Frank mentions a few considerations that can help promote compliance with policies.

First, employee training and awareness programs are essential. A drafted policy isn’t enough.

“The average employee is not typically going to review an organization’s policies on a periodic basis. There is nothing to drive them to do so,” he said.

Rather, policies should be supplemented with formal training programs as well as an annual awareness plan and corresponding awareness campaign, be it through newsletters, computer-based training, e-mails or intranet posts. 

“Consistent communication and reinforcement through training and awareness is essential to changing employee day-to-day behavior and making privacy and security a part of organizational culture,” Frank said.

Frank said data loss prevention solutions are increasingly being used to monitor, detect and respond to organizational policy violations, such as sending or storing sensitive data insecurely.

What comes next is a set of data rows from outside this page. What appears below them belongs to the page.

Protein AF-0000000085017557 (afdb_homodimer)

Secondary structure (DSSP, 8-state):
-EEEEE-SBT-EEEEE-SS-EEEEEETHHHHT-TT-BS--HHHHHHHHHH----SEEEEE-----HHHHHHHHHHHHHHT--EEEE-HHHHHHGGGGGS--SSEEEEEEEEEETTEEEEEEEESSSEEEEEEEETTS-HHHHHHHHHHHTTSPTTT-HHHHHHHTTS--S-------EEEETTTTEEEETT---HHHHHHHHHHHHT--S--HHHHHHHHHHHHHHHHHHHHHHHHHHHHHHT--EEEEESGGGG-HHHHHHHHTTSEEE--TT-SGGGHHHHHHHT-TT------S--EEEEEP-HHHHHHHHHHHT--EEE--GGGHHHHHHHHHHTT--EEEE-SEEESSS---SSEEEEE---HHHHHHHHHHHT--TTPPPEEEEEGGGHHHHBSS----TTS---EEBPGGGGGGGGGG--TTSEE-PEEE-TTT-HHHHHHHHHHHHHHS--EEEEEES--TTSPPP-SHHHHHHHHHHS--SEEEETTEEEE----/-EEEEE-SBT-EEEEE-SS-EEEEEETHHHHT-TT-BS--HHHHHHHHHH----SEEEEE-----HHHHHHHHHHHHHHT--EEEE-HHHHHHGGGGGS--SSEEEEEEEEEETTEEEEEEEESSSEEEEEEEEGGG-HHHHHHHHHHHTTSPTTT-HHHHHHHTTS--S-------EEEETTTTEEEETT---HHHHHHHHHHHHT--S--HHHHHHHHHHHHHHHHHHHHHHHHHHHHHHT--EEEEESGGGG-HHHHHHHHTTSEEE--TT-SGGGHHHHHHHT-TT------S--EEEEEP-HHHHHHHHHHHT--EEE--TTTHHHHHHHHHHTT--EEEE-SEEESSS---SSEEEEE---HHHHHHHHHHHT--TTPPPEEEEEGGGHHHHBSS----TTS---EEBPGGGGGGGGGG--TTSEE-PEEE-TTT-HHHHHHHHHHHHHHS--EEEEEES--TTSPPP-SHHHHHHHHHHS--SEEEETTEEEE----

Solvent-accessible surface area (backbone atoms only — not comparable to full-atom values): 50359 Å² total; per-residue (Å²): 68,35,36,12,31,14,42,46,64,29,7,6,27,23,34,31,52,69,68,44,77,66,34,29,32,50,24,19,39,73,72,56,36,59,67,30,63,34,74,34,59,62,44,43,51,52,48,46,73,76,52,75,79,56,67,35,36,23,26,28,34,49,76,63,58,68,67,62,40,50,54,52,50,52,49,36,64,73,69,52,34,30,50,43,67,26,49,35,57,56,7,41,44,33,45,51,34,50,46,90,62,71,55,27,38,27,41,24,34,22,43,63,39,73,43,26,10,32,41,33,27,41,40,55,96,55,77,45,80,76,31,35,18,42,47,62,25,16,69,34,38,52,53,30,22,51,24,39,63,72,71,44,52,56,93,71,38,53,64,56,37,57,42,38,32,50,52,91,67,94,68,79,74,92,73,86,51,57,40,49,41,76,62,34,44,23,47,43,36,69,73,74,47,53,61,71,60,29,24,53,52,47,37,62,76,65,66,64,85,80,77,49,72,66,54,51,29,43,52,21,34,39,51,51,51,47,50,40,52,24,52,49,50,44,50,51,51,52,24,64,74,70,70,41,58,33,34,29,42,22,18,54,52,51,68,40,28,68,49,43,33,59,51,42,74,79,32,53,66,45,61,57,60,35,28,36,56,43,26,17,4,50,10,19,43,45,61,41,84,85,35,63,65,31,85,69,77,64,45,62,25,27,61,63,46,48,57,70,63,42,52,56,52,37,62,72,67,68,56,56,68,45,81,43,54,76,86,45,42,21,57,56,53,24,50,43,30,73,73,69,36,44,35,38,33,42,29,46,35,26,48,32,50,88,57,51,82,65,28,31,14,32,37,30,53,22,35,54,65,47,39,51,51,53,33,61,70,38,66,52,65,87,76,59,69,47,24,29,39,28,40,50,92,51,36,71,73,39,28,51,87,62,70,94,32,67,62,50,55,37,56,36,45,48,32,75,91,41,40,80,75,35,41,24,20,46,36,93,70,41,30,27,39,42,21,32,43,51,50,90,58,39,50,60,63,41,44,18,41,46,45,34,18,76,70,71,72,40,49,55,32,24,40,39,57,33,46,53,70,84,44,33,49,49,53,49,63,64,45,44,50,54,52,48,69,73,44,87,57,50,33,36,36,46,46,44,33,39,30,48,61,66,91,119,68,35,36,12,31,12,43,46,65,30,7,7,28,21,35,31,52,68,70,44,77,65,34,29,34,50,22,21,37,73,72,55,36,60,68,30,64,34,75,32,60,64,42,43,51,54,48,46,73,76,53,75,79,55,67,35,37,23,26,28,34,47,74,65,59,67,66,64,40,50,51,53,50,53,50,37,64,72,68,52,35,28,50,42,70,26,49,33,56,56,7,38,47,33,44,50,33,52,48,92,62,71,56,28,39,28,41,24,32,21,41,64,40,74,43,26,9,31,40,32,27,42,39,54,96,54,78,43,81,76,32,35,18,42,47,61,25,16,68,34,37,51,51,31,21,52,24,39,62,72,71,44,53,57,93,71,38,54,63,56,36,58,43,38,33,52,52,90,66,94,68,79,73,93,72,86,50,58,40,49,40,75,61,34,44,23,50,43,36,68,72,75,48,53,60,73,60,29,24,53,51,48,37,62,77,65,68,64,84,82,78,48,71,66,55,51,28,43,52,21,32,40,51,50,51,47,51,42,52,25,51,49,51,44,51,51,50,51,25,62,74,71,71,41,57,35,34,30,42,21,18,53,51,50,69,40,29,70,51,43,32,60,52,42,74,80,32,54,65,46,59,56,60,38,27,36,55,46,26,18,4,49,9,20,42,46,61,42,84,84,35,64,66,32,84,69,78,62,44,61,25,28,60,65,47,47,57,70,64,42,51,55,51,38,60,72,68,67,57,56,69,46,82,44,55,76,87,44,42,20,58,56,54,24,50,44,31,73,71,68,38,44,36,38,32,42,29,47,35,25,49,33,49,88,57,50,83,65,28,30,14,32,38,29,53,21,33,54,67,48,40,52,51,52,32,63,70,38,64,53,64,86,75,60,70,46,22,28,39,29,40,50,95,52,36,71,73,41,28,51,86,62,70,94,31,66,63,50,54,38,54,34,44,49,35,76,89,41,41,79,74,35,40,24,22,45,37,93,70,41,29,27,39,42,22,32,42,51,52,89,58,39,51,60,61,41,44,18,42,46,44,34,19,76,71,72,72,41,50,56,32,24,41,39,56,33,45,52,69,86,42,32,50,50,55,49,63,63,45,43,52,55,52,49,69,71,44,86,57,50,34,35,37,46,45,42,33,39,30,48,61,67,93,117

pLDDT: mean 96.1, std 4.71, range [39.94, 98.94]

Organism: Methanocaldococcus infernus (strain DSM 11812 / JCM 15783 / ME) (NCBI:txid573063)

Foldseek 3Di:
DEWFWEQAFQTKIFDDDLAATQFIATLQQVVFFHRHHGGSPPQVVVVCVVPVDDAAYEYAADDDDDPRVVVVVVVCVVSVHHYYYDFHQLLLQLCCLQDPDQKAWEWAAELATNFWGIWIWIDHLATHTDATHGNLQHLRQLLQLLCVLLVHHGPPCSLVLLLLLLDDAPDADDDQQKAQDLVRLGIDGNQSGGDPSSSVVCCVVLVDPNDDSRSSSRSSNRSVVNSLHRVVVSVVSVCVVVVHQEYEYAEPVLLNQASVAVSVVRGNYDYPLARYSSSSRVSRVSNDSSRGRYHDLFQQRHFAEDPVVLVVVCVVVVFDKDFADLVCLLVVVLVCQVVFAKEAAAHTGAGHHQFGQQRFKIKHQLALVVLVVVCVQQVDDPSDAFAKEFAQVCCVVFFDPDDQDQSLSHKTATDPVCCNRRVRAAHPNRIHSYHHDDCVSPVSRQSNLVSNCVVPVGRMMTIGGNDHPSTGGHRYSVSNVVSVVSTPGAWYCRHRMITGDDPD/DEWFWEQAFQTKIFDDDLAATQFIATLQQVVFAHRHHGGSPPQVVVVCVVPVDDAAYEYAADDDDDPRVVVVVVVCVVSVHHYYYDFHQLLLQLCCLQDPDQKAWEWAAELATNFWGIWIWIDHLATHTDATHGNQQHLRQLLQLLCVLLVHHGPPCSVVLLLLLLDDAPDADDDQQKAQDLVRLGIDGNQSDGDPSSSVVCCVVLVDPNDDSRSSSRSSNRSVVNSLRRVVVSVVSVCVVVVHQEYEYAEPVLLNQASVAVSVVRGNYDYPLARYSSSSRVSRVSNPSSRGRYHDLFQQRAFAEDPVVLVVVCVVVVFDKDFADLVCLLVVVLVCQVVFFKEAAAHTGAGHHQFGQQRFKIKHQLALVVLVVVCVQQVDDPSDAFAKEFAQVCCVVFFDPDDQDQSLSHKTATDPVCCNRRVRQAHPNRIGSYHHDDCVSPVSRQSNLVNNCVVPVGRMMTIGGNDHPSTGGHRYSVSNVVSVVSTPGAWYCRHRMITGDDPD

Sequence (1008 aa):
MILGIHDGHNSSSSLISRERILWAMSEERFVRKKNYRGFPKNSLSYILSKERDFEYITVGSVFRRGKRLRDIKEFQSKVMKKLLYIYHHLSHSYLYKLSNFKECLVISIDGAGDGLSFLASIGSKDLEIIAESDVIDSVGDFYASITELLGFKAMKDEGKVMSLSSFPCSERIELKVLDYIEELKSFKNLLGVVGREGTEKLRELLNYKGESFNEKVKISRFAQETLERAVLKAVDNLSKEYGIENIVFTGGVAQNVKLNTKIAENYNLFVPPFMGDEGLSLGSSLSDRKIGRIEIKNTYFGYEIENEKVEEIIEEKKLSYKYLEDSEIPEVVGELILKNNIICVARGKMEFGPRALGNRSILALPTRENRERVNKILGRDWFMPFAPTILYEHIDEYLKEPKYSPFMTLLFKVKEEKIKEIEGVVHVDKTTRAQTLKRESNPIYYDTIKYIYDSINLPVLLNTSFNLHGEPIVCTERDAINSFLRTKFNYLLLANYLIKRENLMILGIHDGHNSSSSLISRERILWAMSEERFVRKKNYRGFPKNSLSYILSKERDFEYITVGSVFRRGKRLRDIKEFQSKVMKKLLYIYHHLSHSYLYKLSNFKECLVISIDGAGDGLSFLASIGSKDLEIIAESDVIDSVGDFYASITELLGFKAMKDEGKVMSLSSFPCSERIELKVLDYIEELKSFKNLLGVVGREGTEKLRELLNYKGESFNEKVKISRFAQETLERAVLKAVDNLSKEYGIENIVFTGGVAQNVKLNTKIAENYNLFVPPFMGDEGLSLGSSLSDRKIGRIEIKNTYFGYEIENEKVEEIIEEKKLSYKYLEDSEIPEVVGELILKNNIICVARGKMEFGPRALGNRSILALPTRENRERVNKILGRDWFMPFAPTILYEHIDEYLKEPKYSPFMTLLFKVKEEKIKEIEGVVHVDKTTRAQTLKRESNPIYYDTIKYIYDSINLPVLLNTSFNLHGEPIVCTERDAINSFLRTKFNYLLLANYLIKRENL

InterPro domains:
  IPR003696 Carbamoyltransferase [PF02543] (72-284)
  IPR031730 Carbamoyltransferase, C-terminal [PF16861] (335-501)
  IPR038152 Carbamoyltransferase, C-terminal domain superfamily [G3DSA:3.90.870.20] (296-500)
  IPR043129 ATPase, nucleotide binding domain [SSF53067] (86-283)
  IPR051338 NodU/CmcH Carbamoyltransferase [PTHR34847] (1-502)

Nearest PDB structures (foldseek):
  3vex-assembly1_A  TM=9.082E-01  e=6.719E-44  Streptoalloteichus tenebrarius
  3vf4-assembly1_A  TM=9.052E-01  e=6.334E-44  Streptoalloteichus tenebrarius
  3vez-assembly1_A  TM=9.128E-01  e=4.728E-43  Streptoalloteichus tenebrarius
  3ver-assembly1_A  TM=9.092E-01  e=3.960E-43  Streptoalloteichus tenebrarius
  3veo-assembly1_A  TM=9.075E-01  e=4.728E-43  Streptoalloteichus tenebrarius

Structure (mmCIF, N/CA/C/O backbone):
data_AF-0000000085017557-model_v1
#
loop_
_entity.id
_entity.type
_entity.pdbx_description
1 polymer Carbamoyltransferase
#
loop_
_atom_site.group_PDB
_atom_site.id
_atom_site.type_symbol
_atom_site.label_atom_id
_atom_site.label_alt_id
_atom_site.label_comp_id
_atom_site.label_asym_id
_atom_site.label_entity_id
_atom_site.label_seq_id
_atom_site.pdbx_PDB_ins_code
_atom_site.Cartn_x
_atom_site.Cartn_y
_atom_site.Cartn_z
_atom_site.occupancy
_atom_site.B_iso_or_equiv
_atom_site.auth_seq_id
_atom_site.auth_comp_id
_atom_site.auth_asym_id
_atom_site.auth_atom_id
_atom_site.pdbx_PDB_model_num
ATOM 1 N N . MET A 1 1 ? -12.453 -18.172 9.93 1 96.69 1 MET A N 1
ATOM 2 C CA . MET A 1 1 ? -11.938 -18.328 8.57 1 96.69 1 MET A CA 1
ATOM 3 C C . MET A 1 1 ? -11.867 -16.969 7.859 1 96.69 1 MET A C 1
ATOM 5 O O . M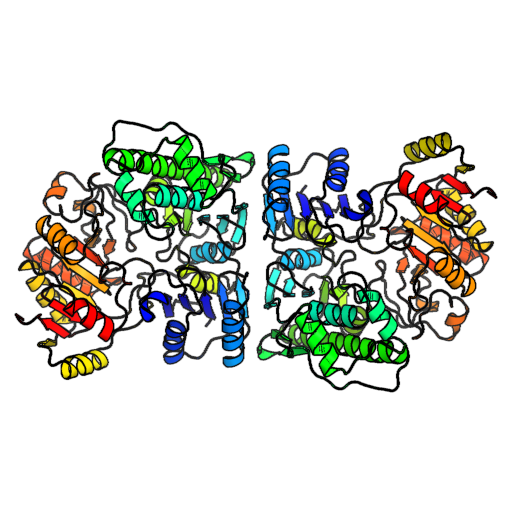ET A 1 1 ? -12.578 -16.031 8.227 1 96.69 1 MET A O 1
ATOM 9 N N . ILE A 1 2 ? -10.953 -16.875 6.977 1 98.69 2 ILE A N 1
ATOM 10 C CA . ILE A 1 2 ? -10.758 -15.641 6.207 1 98.69 2 ILE A CA 1
ATOM 11 C C . ILE A 1 2 ? -11 -15.922 4.727 1 98.69 2 ILE A C 1
ATOM 13 O O . ILE A 1 2 ? -10.453 -16.875 4.172 1 98.69 2 ILE A O 1
ATOM 17 N N . LEU A 1 3 ? -11.859 -15.141 4.129 1 98.81 3 LEU A N 1
ATOM 18 C CA . LEU A 1 3 ? -12.133 -15.227 2.699 1 98.81 3 LEU A CA 1
ATOM 19 C C . LEU A 1 3 ? -11.227 -14.281 1.914 1 98.81 3 LEU A C 1
ATOM 21 O O . LEU A 1 3 ? -11.242 -13.07 2.145 1 98.81 3 LEU A O 1
ATOM 25 N N . GLY A 1 4 ? -10.438 -14.867 1.023 1 98.81 4 GLY A N 1
ATOM 26 C CA . GLY A 1 4 ? -9.516 -14.07 0.226 1 98.81 4 GLY A CA 1
ATOM 27 C C . GLY A 1 4 ? -10 -13.844 -1.195 1 98.81 4 GLY A C 1
ATOM 28 O O . GLY A 1 4 ? -10.578 -14.742 -1.81 1 98.81 4 GLY A O 1
ATOM 29 N N . ILE A 1 5 ? -9.734 -12.633 -1.724 1 98.69 5 ILE A N 1
ATOM 30 C CA . ILE A 1 5 ? -10.156 -12.281 -3.076 1 98.69 5 ILE A CA 1
ATOM 31 C C . ILE A 1 5 ? -9.016 -11.578 -3.807 1 98.69 5 ILE A C 1
ATOM 33 O O . ILE A 1 5 ? -8.305 -10.758 -3.221 1 98.69 5 ILE A O 1
ATOM 37 N N . HIS A 1 6 ? -8.789 -11.898 -4.973 1 98.31 6 HIS A N 1
ATOM 38 C CA . HIS A 1 6 ? -8 -11.125 -5.926 1 98.31 6 HIS A CA 1
ATOM 39 C C . HIS A 1 6 ? -8.727 -10.992 -7.262 1 98.31 6 HIS A C 1
ATOM 41 O O . HIS A 1 6 ? -9.023 -11.992 -7.914 1 98.31 6 HIS A O 1
ATOM 47 N N . ASP A 1 7 ? -8.945 -9.773 -7.699 1 97.69 7 ASP A N 1
ATOM 48 C CA . ASP A 1 7 ? -9.781 -9.57 -8.883 1 97.69 7 ASP A CA 1
ATOM 49 C C . ASP A 1 7 ? -8.961 -9.016 -10.039 1 97.69 7 ASP A C 1
ATOM 51 O O . ASP A 1 7 ? -9.523 -8.484 -11.008 1 97.69 7 ASP A O 1
ATOM 55 N N . GLY A 1 8 ? -7.629 -9 -9.883 1 94.62 8 GLY A N 1
ATOM 56 C CA . GLY A 1 8 ? -6.75 -8.562 -10.953 1 94.62 8 GLY A CA 1
ATOM 57 C C . GLY A 1 8 ? -6.398 -9.672 -11.93 1 94.62 8 GLY A C 1
ATOM 58 O O . GLY A 1 8 ? -7.207 -10.57 -12.18 1 94.62 8 GLY A O 1
ATOM 59 N N . HIS A 1 9 ? -5.172 -9.508 -12.516 1 92.56 9 HIS A N 1
ATOM 60 C CA . HIS A 1 9 ? -4.66 -10.531 -13.414 1 92.56 9 HIS A CA 1
ATOM 61 C C . HIS A 1 9 ? -4.555 -11.883 -12.703 1 92.56 9 HIS A C 1
ATOM 63 O O . HIS A 1 9 ? -3.98 -11.969 -11.617 1 92.56 9 HIS A O 1
ATOM 69 N N . ASN A 1 10 ? -5.148 -12.93 -13.312 1 96.38 10 ASN A N 1
ATOM 70 C CA . ASN A 1 10 ? -5.211 -14.25 -12.688 1 96.38 10 ASN A CA 1
ATOM 71 C C . ASN A 1 10 ? -6.066 -14.234 -11.422 1 96.38 10 ASN A C 1
ATOM 73 O O . ASN A 1 10 ? -5.637 -14.711 -10.375 1 96.38 10 ASN A O 1
ATOM 77 N N . SER A 1 11 ? -7.246 -13.68 -11.625 1 97.81 11 SER A N 1
ATOM 78 C CA . SER A 1 11 ? -8.211 -13.547 -10.539 1 97.81 11 SER A CA 1
ATOM 79 C C . SER A 1 11 ? -8.422 -14.875 -9.82 1 97.81 11 SER A C 1
ATOM 81 O O . SER A 1 11 ? -8.406 -15.938 -10.453 1 97.81 11 SER A O 1
ATOM 83 N N . SER A 1 12 ? -8.602 -14.773 -8.469 1 98.69 12 SER A N 1
ATOM 84 C CA . SER A 1 12 ? -8.727 -15.984 -7.668 1 98.69 12 SER A CA 1
ATOM 85 C C . SER A 1 12 ? -9.461 -15.711 -6.363 1 98.69 12 SER A C 1
ATOM 87 O O . SER A 1 12 ? -9.711 -14.555 -6.016 1 98.69 12 SER A O 1
ATOM 89 N N . SER A 1 13 ? -9.898 -16.734 -5.688 1 98.75 13 SER A N 1
ATOM 90 C CA . SER A 1 13 ? -10.5 -16.688 -4.355 1 98.75 13 SER A CA 1
ATOM 91 C C . SER A 1 13 ? -9.961 -17.797 -3.465 1 98.75 13 SER A C 1
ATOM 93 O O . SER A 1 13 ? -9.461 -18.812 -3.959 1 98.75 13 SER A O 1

These solutions can help drive down undesirable behaviors in several ways,” he said.
For example, e-mail notification to the individual who has violated policy; notification to the individual’s manager; blocking, encrypting or quarantining of sensitive information transmissions; movement of sensitive information to more secure storage locations, blocking the movement of sensitive information to external flash drives, etc.”

Additionally, periodic risk assessments should be performed by organizations to assess for people-, process-, and technology-related risks, he said.

“Without such risk assessments, it’s difficult to know whether policies are being followed. It is equally important to communicate and report on identified risks to executive management and define correct actions and solutions to address high-risk areas where policy violations appear to be occurring,” he said.

There should also be disciplinary measures.

“There has to be some sort of impact to employees for repeated violations of organizational policy,” he said, adding that integrating policy-compliance considerations into an organization’s performance management process can also be helpful.

In the end, GMAC’s Bloom said, you’ve got to make sure employees understand that caring about privacy is important not only for mitigating risks but for success.

“My job is not to stop them from doing their job; my job is to help them do their job in the right way, and sometimes I even say that to them,” he said. “I’m always very upfront, and we found that the more and more we work with people in this way, it creates respect. We’ve helped them do their job, and a lot of times, we actually make suggestions that help them do what they’re doing better. As long as the business succeeds, we succeed.”